Freeport McMoRan Inc (NYSE:FCX) made a big deal about the potential of its oil and gas acquisition in 2013. Only oil prices cratered in the back half of 2014, turning that investment into a big question mark. Now Freeport appears to be back peddling as it looks to sell shares in the business. What should you make of this new development?
What it bought
In 2013 Freeport acquired McMoRan Exploration Co. and Plains Exploration. The deal cost $20 billion; $9 billion for the two companies plus the assumption of around $11 billion of debt. Although it looked like it had little choice but to buy these two oil players to salvage investments in the pair, high oil prices made it look like a worthwhile expense.
That said, the impact on Freeport was pretty material. Cash went from $3.7 billion at the start of 2013 to $1.9 billion by the end. Long-term debt increased from $3.5 billion to $20 billion. And the company's share count expanded by 50 million shares, ending 2013 at roughly 1 billion shares outstanding.

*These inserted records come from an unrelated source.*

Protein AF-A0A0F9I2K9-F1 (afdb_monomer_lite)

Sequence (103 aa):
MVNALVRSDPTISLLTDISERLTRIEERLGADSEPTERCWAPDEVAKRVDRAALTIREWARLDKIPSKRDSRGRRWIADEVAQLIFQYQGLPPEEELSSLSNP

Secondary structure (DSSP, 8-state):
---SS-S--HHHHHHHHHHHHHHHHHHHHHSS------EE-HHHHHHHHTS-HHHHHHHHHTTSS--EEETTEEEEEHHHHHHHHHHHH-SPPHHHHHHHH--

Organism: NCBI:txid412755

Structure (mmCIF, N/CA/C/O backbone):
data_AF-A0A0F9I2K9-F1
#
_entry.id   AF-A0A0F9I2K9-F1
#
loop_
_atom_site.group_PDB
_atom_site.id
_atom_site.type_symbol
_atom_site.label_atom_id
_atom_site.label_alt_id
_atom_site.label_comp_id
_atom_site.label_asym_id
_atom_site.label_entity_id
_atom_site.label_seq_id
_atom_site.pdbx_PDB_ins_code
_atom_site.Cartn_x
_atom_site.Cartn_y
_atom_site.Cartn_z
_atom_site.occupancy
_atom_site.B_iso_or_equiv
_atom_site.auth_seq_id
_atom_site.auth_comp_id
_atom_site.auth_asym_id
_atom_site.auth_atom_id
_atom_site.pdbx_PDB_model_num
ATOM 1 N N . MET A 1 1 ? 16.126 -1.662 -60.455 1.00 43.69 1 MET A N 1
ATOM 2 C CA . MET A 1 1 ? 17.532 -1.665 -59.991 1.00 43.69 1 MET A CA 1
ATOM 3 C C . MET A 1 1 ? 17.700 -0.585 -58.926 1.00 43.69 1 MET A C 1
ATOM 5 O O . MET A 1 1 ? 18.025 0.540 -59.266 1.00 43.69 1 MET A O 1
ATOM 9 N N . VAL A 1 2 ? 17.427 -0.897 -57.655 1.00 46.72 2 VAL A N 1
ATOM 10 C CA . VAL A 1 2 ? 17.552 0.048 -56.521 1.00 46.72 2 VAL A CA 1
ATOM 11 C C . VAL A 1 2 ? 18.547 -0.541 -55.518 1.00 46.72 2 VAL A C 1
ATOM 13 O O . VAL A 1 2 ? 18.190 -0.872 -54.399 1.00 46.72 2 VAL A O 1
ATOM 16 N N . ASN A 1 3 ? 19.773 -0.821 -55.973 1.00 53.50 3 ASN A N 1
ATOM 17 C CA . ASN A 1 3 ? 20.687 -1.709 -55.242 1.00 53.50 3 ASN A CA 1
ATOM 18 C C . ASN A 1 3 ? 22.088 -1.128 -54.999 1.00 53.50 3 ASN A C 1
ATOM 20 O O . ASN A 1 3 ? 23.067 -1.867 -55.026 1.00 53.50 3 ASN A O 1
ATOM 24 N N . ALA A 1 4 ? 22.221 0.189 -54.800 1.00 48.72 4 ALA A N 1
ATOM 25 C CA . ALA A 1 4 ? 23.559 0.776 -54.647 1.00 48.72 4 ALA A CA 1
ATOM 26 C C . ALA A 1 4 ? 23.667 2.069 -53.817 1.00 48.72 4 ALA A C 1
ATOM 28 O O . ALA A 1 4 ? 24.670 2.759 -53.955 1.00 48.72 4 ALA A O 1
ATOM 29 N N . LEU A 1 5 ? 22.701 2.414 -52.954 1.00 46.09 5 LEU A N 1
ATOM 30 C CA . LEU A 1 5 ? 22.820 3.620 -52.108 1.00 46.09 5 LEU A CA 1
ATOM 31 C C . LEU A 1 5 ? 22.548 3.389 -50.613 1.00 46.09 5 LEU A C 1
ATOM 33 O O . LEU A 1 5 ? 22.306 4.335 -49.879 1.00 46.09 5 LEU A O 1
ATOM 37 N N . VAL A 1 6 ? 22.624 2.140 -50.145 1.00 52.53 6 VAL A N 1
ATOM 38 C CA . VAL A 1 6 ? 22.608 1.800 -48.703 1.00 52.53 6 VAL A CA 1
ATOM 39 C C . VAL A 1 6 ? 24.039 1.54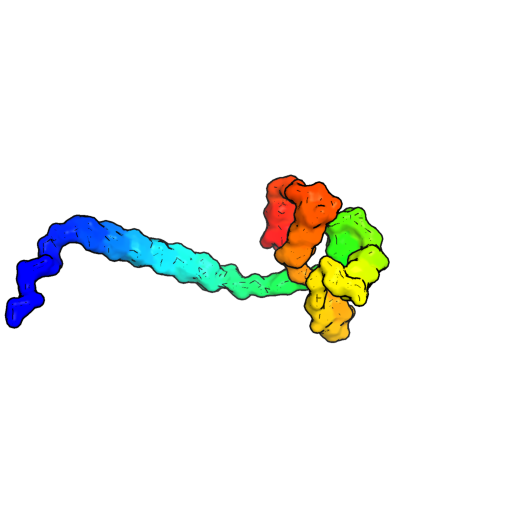2 -48.212 1.00 52.53 6 VAL A C 1
ATOM 41 O O . VAL A 1 6 ? 24.299 0.683 -47.377 1.00 52.53 6 VAL A O 1
ATOM 44 N N . ARG A 1 7 ? 25.022 2.236 -48.795 1.00 54.16 7 ARG A N 1
ATOM 45 C CA . ARG A 1 7 ? 26.409 2.185 -48.329 1.00 54.16 7 ARG A CA 1
ATOM 46 C C . ARG A 1 7 ? 26.690 3.425 -47.492 1.00 54.16 7 ARG A C 1
ATOM 48 O O . ARG A 1 7 ? 26.991 4.484 -48.028 1.00 54.16 7 ARG A O 1
ATOM 55 N N . SER A 1 8 ? 26.625 3.209 -46.180 1.00 62.72 8 SER A N 1
ATOM 56 C CA . SER A 1 8 ? 27.397 3.941 -45.175 1.00 62.72 8 SER A CA 1
ATOM 57 C C . SER A 1 8 ? 26.926 5.354 -44.848 1.00 62.72 8 SER A C 1
ATOM 59 O O . SER A 1 8 ? 27.718 6.291 -44.879 1.00 62.72 8 SER A O 1
ATOM 61 N N . ASP A 1 9 ? 25.663 5.503 -44.451 1.00 63.31 9 ASP A N 1
ATOM 62 C CA . ASP A 1 9 ? 25.317 6.625 -43.583 1.00 63.31 9 ASP A CA 1
ATOM 63 C C . ASP A 1 9 ? 25.692 6.226 -42.137 1.00 63.31 9 ASP A C 1
ATOM 65 O O . ASP A 1 9 ? 25.047 5.336 -41.564 1.00 63.31 9 ASP A O 1
ATOM 69 N N . PRO A 1 10 ? 26.762 6.797 -41.547 1.00 67.31 10 PRO A N 1
ATOM 70 C CA . PRO A 1 10 ? 27.211 6.441 -40.198 1.00 67.31 10 PRO A CA 1
ATOM 71 C C . PRO A 1 10 ? 26.116 6.693 -39.156 1.00 67.31 10 PRO A C 1
ATOM 73 O O . PRO A 1 10 ? 26.073 6.023 -38.126 1.00 67.31 10 PRO A O 1
ATOM 76 N N . THR A 1 11 ? 25.189 7.602 -39.457 1.00 73.50 11 THR A N 1
ATOM 77 C CA . THR A 1 11 ? 24.028 7.908 -38.627 1.00 73.50 11 THR A CA 1
ATOM 78 C C . THR A 1 11 ? 23.047 6.739 -38.582 1.00 73.50 11 THR A C 1
ATOM 80 O O . THR A 1 11 ? 22.555 6.402 -37.510 1.00 73.50 11 THR A O 1
ATOM 83 N N . ILE A 1 12 ? 22.820 6.053 -39.708 1.00 76.56 12 ILE A N 1
ATOM 84 C CA . ILE A 1 12 ? 21.953 4.864 -39.761 1.00 76.56 12 ILE A CA 1
ATOM 85 C C . ILE A 1 12 ? 22.592 3.712 -38.980 1.00 76.56 12 ILE A C 1
ATOM 87 O O . ILE A 1 12 ? 21.913 3.055 -38.200 1.00 76.56 12 ILE A O 1
ATOM 91 N N . SER A 1 13 ? 23.905 3.508 -39.121 1.00 75.06 13 SER A N 1
ATOM 92 C CA . SER A 1 13 ? 24.624 2.470 -38.368 1.00 75.06 13 SER A CA 1
ATOM 93 C C . SER A 1 13 ? 24.594 2.711 -36.857 1.00 75.06 13 SER A C 1
ATOM 95 O O . SER A 1 13 ? 24.451 1.760 -36.094 1.00 75.06 13 SER A O 1
ATOM 97 N N . LEU A 1 14 ? 24.729 3.969 -36.425 1.00 81.19 14 LEU A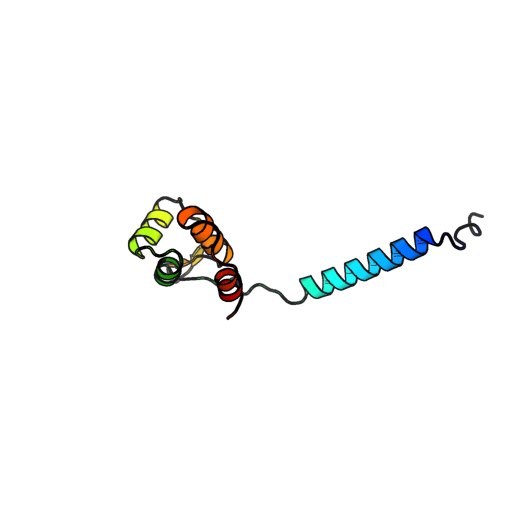 N 1
ATOM 98 C CA . LEU A 1 14 ? 24.664 4.339 -35.012 1.00 81.19 14 LEU A CA 1
ATOM 99 C C . LEU A 1 14 ? 23.256 4.142 -34.441 1.00 81.19 14 LEU A C 1
ATOM 101 O O . LEU A 1 14 ? 23.112 3.650 -33.326 1.00 81.19 14 LEU A O 1
ATOM 105 N N . LEU A 1 15 ? 22.220 4.507 -35.199 1.00 80.56 15 LEU A N 1
ATOM 106 C CA . LEU A 1 15 ? 20.833 4.318 -34.775 1.00 80.56 15 LEU A CA 1
ATOM 107 C C . LEU A 1 15 ? 20.492 2.834 -34.616 1.00 80.56 15 LEU A C 1
ATOM 109 O O . LEU A 1 15 ? 19.873 2.471 -33.620 1.00 80.56 15 LEU A O 1
ATOM 113 N N . THR A 1 16 ? 20.955 1.975 -35.528 1.00 83.56 16 THR A N 1
ATOM 114 C CA . THR A 1 16 ? 20.771 0.522 -35.408 1.00 83.56 16 THR A CA 1
ATOM 115 C C . THR A 1 16 ? 21.480 -0.042 -34.171 1.00 83.56 16 THR A C 1
ATOM 117 O O . THR A 1 16 ? 20.861 -0.797 -33.427 1.00 83.56 16 THR A O 1
ATOM 120 N N . ASP A 1 17 ? 22.723 0.372 -33.887 1.00 88.12 17 ASP A N 1
ATOM 121 C CA . ASP A 1 17 ? 23.448 -0.049 -32.671 1.00 88.12 17 ASP A CA 1
ATOM 122 C C . ASP A 1 17 ? 22.730 0.400 -31.387 1.00 88.12 17 ASP A C 1
ATOM 124 O O . ASP A 1 17 ? 22.577 -0.378 -30.444 1.00 88.12 17 ASP A O 1
ATOM 128 N N . ILE A 1 18 ? 22.226 1.639 -31.354 1.00 84.75 18 ILE A N 1
ATOM 129 C CA . ILE A 1 18 ? 21.451 2.151 -30.216 1.00 84.75 18 ILE A CA 1
ATOM 130 C C . ILE A 1 18 ? 20.168 1.336 -30.030 1.00 84.75 18 ILE A C 1
ATOM 132 O O . ILE A 1 18 ? 19.873 0.934 -28.905 1.00 84.75 18 ILE A O 1
ATOM 136 N N . SER A 1 19 ? 19.427 1.061 -31.105 1.00 85.25 19 SER A N 1
ATOM 137 C CA . SER A 1 19 ? 18.205 0.255 -31.043 1.00 85.25 19 SER A CA 1
ATOM 138 C C . SER A 1 19 ? 18.478 -1.166 -30.551 1.00 85.25 19 SER A C 1
ATOM 140 O O . SER A 1 19 ? 17.798 -1.623 -29.639 1.00 85.25 19 SER A O 1
ATOM 142 N N . GLU A 1 20 ? 19.509 -1.840 -31.063 1.00 86.81 20 GLU A N 1
ATOM 143 C CA . GLU A 1 20 ? 19.878 -3.191 -30.615 1.00 86.81 20 GLU A CA 1
ATOM 144 C C . GLU A 1 20 ? 20.309 -3.222 -29.144 1.00 86.81 20 GLU A C 1
ATOM 146 O O . GLU A 1 20 ? 19.975 -4.148 -28.398 1.00 86.81 20 GLU A O 1
ATOM 151 N N . ARG A 1 21 ? 21.037 -2.194 -28.694 1.00 85.06 21 ARG A N 1
ATOM 152 C CA . ARG A 1 21 ? 21.428 -2.057 -27.287 1.00 85.06 21 ARG A CA 1
ATOM 153 C C . ARG A 1 21 ? 20.225 -1.812 -26.386 1.00 85.06 21 ARG A C 1
ATOM 155 O O . ARG A 1 21 ? 20.191 -2.382 -25.298 1.00 85.06 21 ARG A O 1
ATOM 162 N N . LEU A 1 22 ? 19.262 -1.002 -26.824 1.00 81.38 22 LEU A N 1
ATOM 163 C CA . LEU A 1 22 ? 18.019 -0.763 -26.092 1.00 81.38 22 LEU A CA 1
ATOM 164 C C . LEU A 1 22 ? 17.191 -2.040 -25.989 1.00 81.38 22 LEU A C 1
ATOM 166 O O . LEU A 1 22 ? 16.852 -2.422 -24.876 1.00 81.38 22 LEU A O 1
ATOM 170 N N . THR A 1 23 ? 16.990 -2.766 -27.089 1.00 81.94 23 THR A N 1
ATOM 171 C CA . THR A 1 23 ? 16.279 -4.053 -27.070 1.00 81.94 23 THR A CA 1
ATOM 172 C C . THR A 1 23 ? 16.948 -5.047 -26.122 1.00 81.94 23 THR A C 1
ATOM 174 O O . THR A 1 23 ? 16.277 -5.670 -25.310 1.00 81.94 23 THR A O 1
ATOM 177 N N . ARG A 1 24 ? 18.284 -5.135 -26.120 1.00 80.94 24 ARG A N 1
ATOM 178 C CA . ARG A 1 24 ? 19.009 -6.013 -25.185 1.00 80.94 24 ARG A CA 1
ATOM 179 C C . ARG A 1 24 ? 18.851 -5.588 -23.720 1.00 80.94 24 ARG A C 1
ATOM 181 O O . ARG A 1 24 ? 18.878 -6.437 -22.831 1.00 80.94 24 ARG A O 1
ATOM 188 N N . ILE A 1 25 ? 18.747 -4.288 -23.443 1.00 76.69 25 ILE A N 1
ATOM 189 C CA . ILE A 1 25 ? 18.481 -3.772 -22.092 1.00 76.69 25 ILE A CA 1
ATOM 190 C C . ILE A 1 25 ? 17.040 -4.095 -21.688 1.00 76.69 25 ILE A C 1
ATOM 192 O O . ILE A 1 25 ? 16.828 -4.587 -20.585 1.00 76.69 25 ILE A O 1
ATOM 196 N N . GLU A 1 26 ? 16.077 -3.879 -22.579 1.00 75.25 26 GLU A N 1
ATOM 197 C CA . GLU A 1 26 ? 14.657 -4.165 -22.362 1.00 75.25 26 GLU A CA 1
ATOM 198 C C . GLU A 1 26 ? 14.404 -5.660 -22.139 1.00 75.25 26 GLU A C 1
ATOM 200 O O . GLU A 1 26 ? 13.702 -6.023 -21.202 1.00 75.25 26 GLU A O 1
ATOM 205 N N . GLU A 1 27 ? 15.039 -6.538 -22.917 1.00 76.12 27 GLU A N 1
ATOM 206 C CA . GLU A 1 27 ? 14.978 -7.992 -22.730 1.00 76.12 27 GLU A CA 1
ATOM 207 C C . GLU A 1 27 ? 15.579 -8.421 -21.388 1.00 76.12 27 GLU A C 1
ATOM 209 O O . GLU A 1 27 ? 15.009 -9.259 -20.693 1.00 76.12 27 GLU A O 1
ATOM 214 N N . ARG A 1 28 ? 16.708 -7.824 -20.979 1.00 66.69 28 ARG A N 1
ATOM 215 C CA . ARG A 1 28 ? 17.323 -8.106 -19.671 1.00 66.69 28 ARG A CA 1
ATOM 216 C C . ARG A 1 28 ? 16.493 -7.582 -18.504 1.00 66.69 28 ARG A C 1
ATOM 218 O O . ARG A 1 28 ? 16.487 -8.213 -17.456 1.00 66.69 28 ARG A O 1
ATOM 225 N N . LEU A 1 29 ? 15.812 -6.451 -18.673 1.00 63.19 29 LEU A N 1
ATOM 226 C CA . LEU A 1 29 ? 14.901 -5.908 -17.665 1.00 63.19 29 LEU A CA 1
ATOM 227 C C . LEU A 1 29 ? 13.589 -6.704 -17.600 1.00 63.19 29 LEU A C 1
ATOM 229 O O . LEU A 1 29 ? 13.052 -6.895 -16.515 1.00 63.19 29 LEU A O 1
ATOM 233 N N . GLY A 1 30 ? 13.093 -7.200 -18.736 1.00 55.84 30 GLY A N 1
ATOM 234 C CA . GLY A 1 30 ? 11.857 -7.980 -18.822 1.00 55.84 30 GLY A CA 1
ATOM 235 C C . GLY A 1 30 ? 11.996 -9.452 -18.421 1.00 55.84 30 GLY A C 1
ATOM 236 O O . GLY A 1 30 ? 10.999 -10.066 -18.054 1.00 55.84 30 GLY A O 1
ATOM 237 N N . ALA A 1 31 ? 13.202 -10.030 -18.470 1.00 54.88 31 ALA A N 1
ATOM 238 C CA . ALA A 1 31 ? 13.425 -11.449 -18.175 1.00 54.88 31 ALA A CA 1
ATOM 239 C C . ALA A 1 31 ? 13.501 -11.791 -16.673 1.00 54.88 31 ALA A C 1
ATOM 241 O O . ALA A 1 31 ? 13.291 -12.948 -16.317 1.00 54.88 31 ALA A O 1
ATOM 242 N N . ASP A 1 32 ? 13.768 -10.815 -1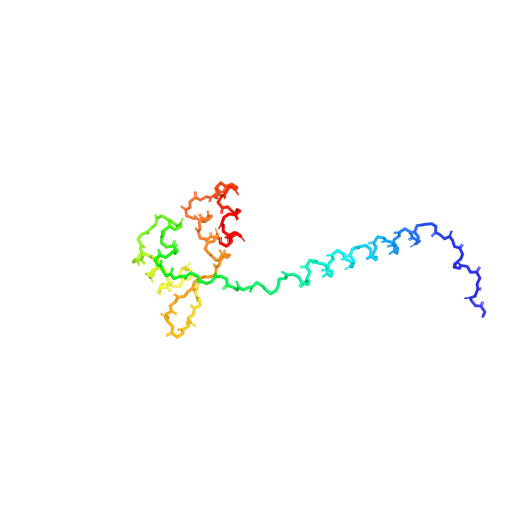5.798 1.00 52.84 32 ASP A N 1
ATOM 243 C CA . ASP A 1 32 ? 14.075 -11.062 -14.375 1.00 52.84 32 ASP A CA 1
ATOM 244 C C . ASP A 1 32 ? 12.949 -10.701 -13.393 1.00 52.84 32 ASP A C 1
ATOM 246 O O . ASP A 1 32 ? 13.153 -10.683 -12.180 1.00 52.84 32 ASP A O 1
ATOM 250 N N . SER A 1 33 ? 11.734 -10.430 -13.863 1.00 46.25 33 SER A N 1
ATOM 251 C CA . SER A 1 33 ? 10.628 -10.189 -12.933 1.00 46.25 33 SER A CA 1
ATOM 252 C C . SER A 1 33 ? 9.288 -10.632 -13.502 1.00 46.25 33 SER A C 1
ATOM 254 O O . SER A 1 33 ? 8.530 -9.846 -14.053 1.00 46.25 33 SER A O 1
ATOM 256 N N . GLU A 1 34 ? 8.920 -11.888 -13.243 1.00 43.75 34 GLU A N 1
ATOM 257 C CA . GLU A 1 34 ? 7.591 -12.057 -12.660 1.00 43.75 34 GLU A CA 1
ATOM 258 C C . GLU A 1 34 ? 7.684 -11.406 -11.278 1.00 43.75 34 GLU A C 1
ATOM 260 O O . GLU A 1 34 ? 8.373 -11.949 -10.404 1.00 43.75 34 GLU A O 1
ATOM 265 N N . PRO A 1 35 ? 7.069 -10.232 -11.041 1.00 49.28 35 PRO A N 1
ATOM 266 C CA . PRO A 1 35 ? 6.949 -9.774 -9.680 1.00 49.28 35 PRO A CA 1
ATOM 267 C C . PRO A 1 35 ? 6.081 -10.833 -9.018 1.00 49.28 35 PRO A C 1
ATOM 269 O O . PRO A 1 35 ? 4.893 -10.961 -9.316 1.00 49.28 35 PRO A O 1
ATOM 272 N N . THR A 1 36 ? 6.682 -11.643 -8.150 1.00 52.41 36 THR A N 1
ATOM 273 C CA . THR A 1 36 ? 5.910 -12.368 -7.152 1.00 52.41 36 THR A CA 1
ATOM 274 C C . THR A 1 36 ? 5.196 -11.263 -6.394 1.00 52.41 36 THR A C 1
ATOM 276 O O . THR A 1 36 ? 5.828 -10.616 -5.563 1.00 52.41 36 THR A O 1
ATOM 279 N N . GLU A 1 37 ? 3.955 -10.944 -6.789 1.00 63.94 37 GLU A N 1
ATOM 280 C CA . GLU A 1 37 ? 3.200 -9.803 -6.271 1.00 63.94 37 GLU A CA 1
ATOM 281 C C . GLU A 1 37 ? 3.200 -9.954 -4.756 1.00 63.94 37 GLU A C 1
ATOM 283 O O . GLU A 1 37 ? 2.512 -10.811 -4.190 1.00 63.94 37 GLU A O 1
ATOM 288 N N . ARG A 1 38 ? 4.065 -9.186 -4.089 1.00 72.44 38 ARG A N 1
ATOM 289 C CA . ARG A 1 38 ? 4.293 -9.355 -2.666 1.00 72.44 38 ARG A CA 1
ATOM 290 C C . ARG A 1 38 ? 3.057 -8.819 -1.973 1.00 72.44 38 ARG A C 1
ATOM 292 O O . ARG A 1 38 ? 2.848 -7.614 -1.890 1.00 72.44 38 ARG A O 1
ATOM 299 N N . CYS A 1 39 ? 2.208 -9.748 -1.554 1.00 80.38 39 CYS A N 1
ATOM 300 C CA . CYS A 1 39 ? 0.901 -9.446 -1.005 1.00 80.38 39 CYS A CA 1
ATOM 301 C C . CYS A 1 39 ? 0.957 -9.404 0.524 1.00 80.38 39 CYS A C 1
ATOM 303 O O . CYS A 1 39 ? 1.129 -10.444 1.170 1.00 80.38 39 CYS A O 1
ATOM 305 N N . TRP A 1 40 ? 0.737 -8.225 1.098 1.00 85.69 40 TRP A N 1
ATOM 306 C CA . TRP A 1 40 ? 0.715 -7.990 2.537 1.00 85.69 40 TRP A CA 1
ATOM 307 C C . TRP A 1 40 ? -0.676 -8.162 3.141 1.00 85.69 40 TRP A C 1
ATOM 309 O O . TRP A 1 40 ? -1.696 -7.782 2.561 1.00 85.69 40 TRP A O 1
ATOM 319 N N . ALA A 1 41 ? -0.706 -8.746 4.336 1.00 87.75 41 ALA A N 1
ATOM 320 C CA . ALA A 1 41 ? -1.896 -8.852 5.168 1.00 87.75 41 ALA A CA 1
ATOM 321 C C . ALA A 1 41 ? -2.217 -7.501 5.845 1.00 87.75 41 ALA A C 1
ATOM 323 O O . ALA A 1 41 ? -1.316 -6.676 6.015 1.00 87.75 41 ALA A O 1
ATOM 324 N N . PRO A 1 42 ? -3.463 -7.270 6.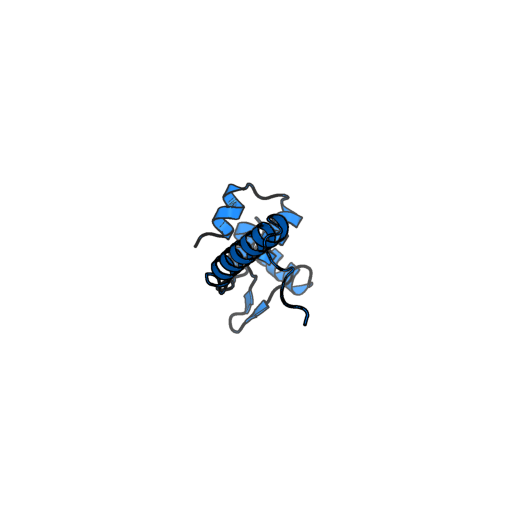313 1.00 88.25 42 PRO A N 1
ATOM 325 C CA . PRO A 1 42 ? -3.857 -5.993 6.918 1.00 88.25 42 PRO A CA 1
ATOM 326 C C . PRO A 1 42 ? -2.919 -5.519 8.036 1.00 88.25 42 PRO A C 1
ATOM 328 O O . PRO A 1 42 ? -2.628 -4.332 8.142 1.00 88.25 42 PRO A O 1
ATOM 331 N N . ASP A 1 43 ? -2.428 -6.449 8.857 1.00 88.38 43 ASP A N 1
ATOM 332 C CA . ASP A 1 43 ? -1.585 -6.142 10.014 1.00 88.38 43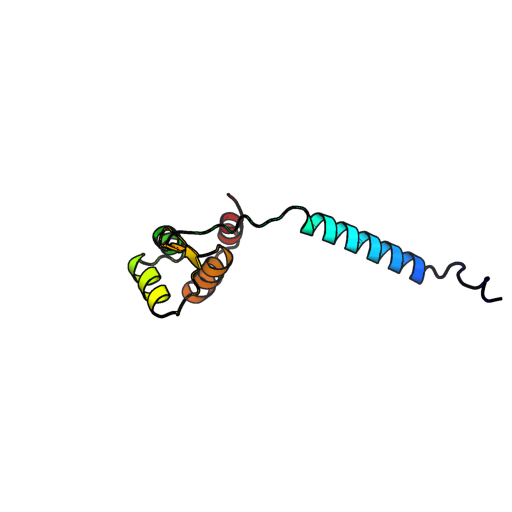 ASP A CA 1
ATOM 333 C C . ASP A 1 43 ? -0.148 -5.758 9.602 1.00 88.38 43 ASP A C 1
ATOM 335 O O . ASP A 1 43 ? 0.531 -5.016 10.307 1.00 88.38 43 ASP A O 1
ATOM 339 N N . GLU A 1 44 ? 0.319 -6.227 8.443 1.00 87.50 44 GLU A N 1
ATOM 340 C CA . GLU A 1 44 ? 1.624 -5.865 7.876 1.00 87.50 44 GLU A CA 1
ATOM 341 C C . GLU A 1 44 ? 1.580 -4.495 7.198 1.00 87.50 44 GLU A C 1
ATOM 343 O O . GLU A 1 44 ? 2.531 -3.721 7.312 1.00 87.50 44 GLU A O 1
ATOM 348 N N . VAL A 1 45 ? 0.466 -4.180 6.527 1.00 87.44 45 VAL A N 1
ATOM 349 C CA . VAL A 1 45 ? 0.206 -2.841 5.977 1.00 87.44 45 VAL A CA 1
ATOM 350 C C . VAL A 1 45 ? 0.104 -1.821 7.108 1.00 87.44 45 VAL A C 1
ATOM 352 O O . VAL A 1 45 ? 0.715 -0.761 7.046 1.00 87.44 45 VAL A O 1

The real problem, however, is that oil prices fell off a cliff in the second half of 2014. That led Freeport to write down goodwill by $1.7 billion in 2014 and take impairment charges totaling $3.7 billion. Although a rise in oil prices would make the impairments less meaningful, goodwill write downs are basically an admission that you overpaid for something.
Will sell shares for cash
So, there's already an admission here that the oil investment was, perhaps, not the best choice. But the lingering issue is that the oil business is eating up a huge amount of cash. For example, in 2014 Freeport used roughly $3.8 billion for its capital investment activities. Approximately $3.2 billion of that went to oil, more than any other single area. In the first quarter, roughly $1 billion of the company's $1.7 billion in investments went toward oil.
The thing is, the oil business' prospects aren't bad, assuming oil prices recover at some point down the line (the sooner the better, of course). But the costs of maintaining and expanding the business are material. Which is why Freeport was looking for partners in the space to reduce its own outlays. Only no one wants to invest in oil right now because the price of a barrel is so low. So, Freeport is looking to raise cash in another way: selling a portion of the oil business to the public.
That said, Freeport is pitching this as a way to unlock the value of its oil business in the market. But it looks a lot more like Freeport wants to get out from under the costs of maintaining the business it bought just two years ago. In the short run that's not a bad thing, since Freeport's mining operations are suffering through a market malaise, too. Thus, cash is tight and getting creative to keep growing is a good thing. But this move is interesting for what it sets up longer term.
Cash now, spin off later
If oil prices move higher, the sale of shares in the oil business will have proven a resourceful way for Freeport to keep growth spending up in a valuable business. However, this business so far looks more like an expensive mistake than a success. If it continues to be a drain on resources, selling shares of the oil business sets Freeport up to easily jettison this operation down the line.
The path of oil prices will likely be the true determinant here, but so far Freeport's investment in oil has proven costly for the company and its shareholders. While you can frame the share sale as either creative or desperate, it creates an escape hatch through which Freeport can get out from under what has so far been an expensive dalliance. As a shareholder you should probably be pleased with this move, but be sure to keep a close eye on the oil business -- you might wind up owning it as a stand alone company some day soon.